— Data shown —

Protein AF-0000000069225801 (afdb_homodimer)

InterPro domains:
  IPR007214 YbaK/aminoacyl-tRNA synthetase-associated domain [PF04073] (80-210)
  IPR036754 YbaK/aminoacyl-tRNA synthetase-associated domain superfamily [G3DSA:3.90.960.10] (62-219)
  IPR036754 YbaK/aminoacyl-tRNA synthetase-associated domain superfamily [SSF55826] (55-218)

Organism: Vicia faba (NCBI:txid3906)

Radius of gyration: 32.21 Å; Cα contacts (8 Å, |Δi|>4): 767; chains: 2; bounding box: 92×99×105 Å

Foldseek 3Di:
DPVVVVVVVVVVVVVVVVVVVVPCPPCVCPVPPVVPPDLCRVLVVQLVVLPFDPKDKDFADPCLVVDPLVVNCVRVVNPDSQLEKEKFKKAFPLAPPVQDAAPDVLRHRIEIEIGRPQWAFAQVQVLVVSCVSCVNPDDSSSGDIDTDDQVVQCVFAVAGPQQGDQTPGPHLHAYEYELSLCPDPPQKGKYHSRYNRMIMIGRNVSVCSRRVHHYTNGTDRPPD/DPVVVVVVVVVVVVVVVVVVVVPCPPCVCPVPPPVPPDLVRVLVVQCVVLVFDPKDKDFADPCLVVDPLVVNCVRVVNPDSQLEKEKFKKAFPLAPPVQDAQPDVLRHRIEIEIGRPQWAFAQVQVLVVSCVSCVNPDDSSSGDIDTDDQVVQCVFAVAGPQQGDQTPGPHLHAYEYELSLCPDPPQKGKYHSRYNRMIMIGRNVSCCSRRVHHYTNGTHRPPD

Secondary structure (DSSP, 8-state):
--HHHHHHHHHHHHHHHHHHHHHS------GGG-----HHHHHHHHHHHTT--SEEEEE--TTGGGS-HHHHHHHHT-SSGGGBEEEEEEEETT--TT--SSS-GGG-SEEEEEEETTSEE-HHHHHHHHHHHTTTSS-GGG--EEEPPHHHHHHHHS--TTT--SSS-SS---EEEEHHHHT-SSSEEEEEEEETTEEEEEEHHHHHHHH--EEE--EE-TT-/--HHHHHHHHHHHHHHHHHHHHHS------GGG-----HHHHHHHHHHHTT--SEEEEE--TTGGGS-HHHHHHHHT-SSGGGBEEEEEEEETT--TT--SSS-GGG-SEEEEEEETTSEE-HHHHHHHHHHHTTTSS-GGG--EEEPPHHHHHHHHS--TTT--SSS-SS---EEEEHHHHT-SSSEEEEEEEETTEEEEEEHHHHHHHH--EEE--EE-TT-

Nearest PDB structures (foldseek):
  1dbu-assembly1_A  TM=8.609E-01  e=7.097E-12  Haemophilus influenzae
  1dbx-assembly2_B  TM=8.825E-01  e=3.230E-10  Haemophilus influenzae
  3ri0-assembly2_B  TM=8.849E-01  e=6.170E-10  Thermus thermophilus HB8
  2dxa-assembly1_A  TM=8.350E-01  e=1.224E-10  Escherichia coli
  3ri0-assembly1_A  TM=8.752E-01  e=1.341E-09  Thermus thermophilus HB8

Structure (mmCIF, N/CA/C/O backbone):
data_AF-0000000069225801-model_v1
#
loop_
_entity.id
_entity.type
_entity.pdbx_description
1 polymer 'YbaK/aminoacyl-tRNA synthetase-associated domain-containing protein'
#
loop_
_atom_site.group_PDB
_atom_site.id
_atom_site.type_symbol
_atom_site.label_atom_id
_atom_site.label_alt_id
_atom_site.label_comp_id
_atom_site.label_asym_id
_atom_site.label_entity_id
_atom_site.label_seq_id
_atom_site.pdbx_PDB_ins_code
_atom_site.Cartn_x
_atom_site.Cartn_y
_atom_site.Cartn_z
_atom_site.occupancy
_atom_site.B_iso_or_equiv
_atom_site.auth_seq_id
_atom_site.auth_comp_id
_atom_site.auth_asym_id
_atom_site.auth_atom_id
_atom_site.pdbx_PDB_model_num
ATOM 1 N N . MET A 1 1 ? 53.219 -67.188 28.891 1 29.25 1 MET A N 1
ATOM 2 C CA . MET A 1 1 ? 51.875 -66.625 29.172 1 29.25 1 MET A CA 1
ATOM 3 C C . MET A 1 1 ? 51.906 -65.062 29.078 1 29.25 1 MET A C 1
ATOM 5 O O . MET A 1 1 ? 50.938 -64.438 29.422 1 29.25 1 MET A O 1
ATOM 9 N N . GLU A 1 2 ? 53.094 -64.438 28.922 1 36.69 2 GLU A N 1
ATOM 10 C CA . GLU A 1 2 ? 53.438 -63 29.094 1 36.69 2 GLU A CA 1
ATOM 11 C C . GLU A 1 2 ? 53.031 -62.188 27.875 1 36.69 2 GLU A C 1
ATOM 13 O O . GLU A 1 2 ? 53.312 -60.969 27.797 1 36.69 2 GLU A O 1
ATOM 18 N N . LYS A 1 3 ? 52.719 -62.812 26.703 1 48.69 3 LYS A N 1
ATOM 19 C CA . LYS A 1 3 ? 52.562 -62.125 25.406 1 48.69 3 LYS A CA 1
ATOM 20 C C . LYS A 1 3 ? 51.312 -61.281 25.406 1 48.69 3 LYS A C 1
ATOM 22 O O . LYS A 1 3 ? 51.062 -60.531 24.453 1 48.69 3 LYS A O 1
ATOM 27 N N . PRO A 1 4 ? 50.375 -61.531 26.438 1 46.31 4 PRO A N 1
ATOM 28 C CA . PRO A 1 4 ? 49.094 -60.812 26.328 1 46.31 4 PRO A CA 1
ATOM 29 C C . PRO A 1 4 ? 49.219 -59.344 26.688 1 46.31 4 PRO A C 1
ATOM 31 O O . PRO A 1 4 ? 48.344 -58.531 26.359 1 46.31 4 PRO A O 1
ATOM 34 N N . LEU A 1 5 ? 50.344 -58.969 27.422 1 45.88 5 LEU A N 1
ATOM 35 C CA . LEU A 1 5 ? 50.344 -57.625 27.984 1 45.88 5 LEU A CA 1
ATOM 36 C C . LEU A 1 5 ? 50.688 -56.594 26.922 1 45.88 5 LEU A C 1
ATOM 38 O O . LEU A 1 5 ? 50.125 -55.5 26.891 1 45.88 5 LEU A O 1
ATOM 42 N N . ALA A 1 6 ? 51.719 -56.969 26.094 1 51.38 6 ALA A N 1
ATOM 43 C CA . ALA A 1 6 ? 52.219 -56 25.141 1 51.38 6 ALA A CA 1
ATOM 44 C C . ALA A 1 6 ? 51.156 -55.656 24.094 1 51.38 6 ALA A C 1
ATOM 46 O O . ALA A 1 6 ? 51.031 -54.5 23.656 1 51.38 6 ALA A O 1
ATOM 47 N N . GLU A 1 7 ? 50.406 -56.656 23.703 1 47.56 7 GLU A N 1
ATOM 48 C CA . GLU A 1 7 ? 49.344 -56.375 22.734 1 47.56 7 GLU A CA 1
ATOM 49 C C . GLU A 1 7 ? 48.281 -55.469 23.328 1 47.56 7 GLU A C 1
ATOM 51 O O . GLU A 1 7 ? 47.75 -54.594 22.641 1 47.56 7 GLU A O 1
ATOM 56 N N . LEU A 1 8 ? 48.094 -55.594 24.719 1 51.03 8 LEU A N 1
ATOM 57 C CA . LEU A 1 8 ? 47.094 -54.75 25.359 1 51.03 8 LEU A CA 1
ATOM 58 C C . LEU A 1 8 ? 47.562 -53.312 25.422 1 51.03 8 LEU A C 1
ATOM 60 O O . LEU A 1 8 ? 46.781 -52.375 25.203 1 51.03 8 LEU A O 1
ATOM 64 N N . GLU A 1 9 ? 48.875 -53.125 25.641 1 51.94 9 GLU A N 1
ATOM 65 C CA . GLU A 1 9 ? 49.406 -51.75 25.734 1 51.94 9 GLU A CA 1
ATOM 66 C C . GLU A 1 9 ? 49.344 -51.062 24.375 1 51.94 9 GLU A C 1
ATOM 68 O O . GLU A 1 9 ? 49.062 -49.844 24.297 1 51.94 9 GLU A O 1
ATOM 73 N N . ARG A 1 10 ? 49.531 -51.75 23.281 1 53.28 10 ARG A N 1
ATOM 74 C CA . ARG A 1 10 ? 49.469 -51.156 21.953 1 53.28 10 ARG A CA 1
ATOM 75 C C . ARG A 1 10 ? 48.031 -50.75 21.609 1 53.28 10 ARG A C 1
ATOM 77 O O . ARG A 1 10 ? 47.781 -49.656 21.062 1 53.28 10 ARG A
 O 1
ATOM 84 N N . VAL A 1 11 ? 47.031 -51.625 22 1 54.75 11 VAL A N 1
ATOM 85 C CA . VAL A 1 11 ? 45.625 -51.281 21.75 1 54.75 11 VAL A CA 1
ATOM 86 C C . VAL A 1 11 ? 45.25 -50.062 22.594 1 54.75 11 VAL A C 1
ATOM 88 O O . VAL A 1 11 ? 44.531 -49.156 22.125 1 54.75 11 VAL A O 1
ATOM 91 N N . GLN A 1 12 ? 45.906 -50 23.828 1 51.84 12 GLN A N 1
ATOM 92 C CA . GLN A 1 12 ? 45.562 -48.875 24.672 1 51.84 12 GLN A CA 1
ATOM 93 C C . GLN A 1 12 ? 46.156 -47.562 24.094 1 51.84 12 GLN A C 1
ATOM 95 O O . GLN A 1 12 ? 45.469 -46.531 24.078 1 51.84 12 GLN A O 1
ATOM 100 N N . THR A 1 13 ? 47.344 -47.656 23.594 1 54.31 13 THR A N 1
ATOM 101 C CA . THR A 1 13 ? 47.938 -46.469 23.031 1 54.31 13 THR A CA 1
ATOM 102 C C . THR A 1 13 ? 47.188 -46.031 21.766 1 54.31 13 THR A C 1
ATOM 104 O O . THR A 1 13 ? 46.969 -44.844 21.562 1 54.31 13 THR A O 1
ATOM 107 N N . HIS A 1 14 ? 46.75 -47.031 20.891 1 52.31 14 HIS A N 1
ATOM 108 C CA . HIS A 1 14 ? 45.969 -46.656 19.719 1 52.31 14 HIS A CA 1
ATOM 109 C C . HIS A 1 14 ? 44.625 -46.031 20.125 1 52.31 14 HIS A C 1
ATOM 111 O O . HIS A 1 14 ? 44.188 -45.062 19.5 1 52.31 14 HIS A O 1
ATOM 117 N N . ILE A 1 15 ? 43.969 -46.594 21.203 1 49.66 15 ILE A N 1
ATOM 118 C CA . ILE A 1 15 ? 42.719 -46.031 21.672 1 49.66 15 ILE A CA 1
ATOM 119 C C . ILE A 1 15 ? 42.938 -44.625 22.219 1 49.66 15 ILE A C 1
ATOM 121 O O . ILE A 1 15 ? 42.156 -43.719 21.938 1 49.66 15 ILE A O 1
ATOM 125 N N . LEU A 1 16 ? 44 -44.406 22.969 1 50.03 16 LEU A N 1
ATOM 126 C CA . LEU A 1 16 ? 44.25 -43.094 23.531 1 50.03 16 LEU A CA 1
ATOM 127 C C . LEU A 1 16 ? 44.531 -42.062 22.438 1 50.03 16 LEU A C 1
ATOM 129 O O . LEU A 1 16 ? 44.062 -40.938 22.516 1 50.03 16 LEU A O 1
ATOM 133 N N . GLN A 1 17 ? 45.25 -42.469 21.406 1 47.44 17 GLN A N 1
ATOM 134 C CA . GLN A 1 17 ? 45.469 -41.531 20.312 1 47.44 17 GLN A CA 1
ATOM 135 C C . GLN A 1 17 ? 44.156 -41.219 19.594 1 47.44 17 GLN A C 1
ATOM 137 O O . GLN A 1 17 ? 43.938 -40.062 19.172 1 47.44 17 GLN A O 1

— Task objective —
With the line containing "ATOM 111 O O" as the start, transcribe each line through the end of the listing above, exactly and only.

— Result below —
ATOM 111 O O . HIS A 1 14 ? 44.188 -45.062 19.5 1 52.31 14 HIS A O 1
ATOM 117 N N . ILE A 1 15 ? 43.969 -46.594 21.203 1 49.66 15 ILE A N 1
ATOM 118 C CA . ILE A 1 15 ? 42.719 -46.031 21.672 1 49.66 15 ILE A CA 1
ATOM 119 C C . ILE A 1 15 ? 42.938 -44.625 22.219 1 49.66 15 ILE A C 1
ATOM 121 O O . ILE A 1 15 ? 42.156 -43.719 21.938 1 49.66 15 ILE A O 1
ATOM 125 N N . LEU A 1 16 ? 44 -44.406 22.969 1 50.03 16 LEU A N 1
ATOM 126 C CA . LEU A 1 16 ? 44.25 -43.094 23.531 1 50.03 16 LEU A CA 1
ATOM 127 C C . LEU A 1 16 ? 44.531 -42.062 22.438 1 50.03 16 LEU A C 1
ATOM 129 O O . LEU A 1 16 ? 44.062 -40.938 22.516 1 50.03 16 LEU A O 1
ATOM 133 N N . GLN A 1 17 ? 45.25 -42.469 21.406 1 47.44 17 GLN A N 1
ATOM 134 C CA . GLN A 1 17 ? 45.469 -41.531 20.312 1 47.44 17 GLN A CA 1
ATOM 135 C C . GLN A 1 17 ? 44.156 -41.219 19.594 1 47.44 17 GLN A C 1
ATOM 137 O O . GLN A 1 17 ? 43.938 -40.062 19.172 1 47.44 17 GLN A O 1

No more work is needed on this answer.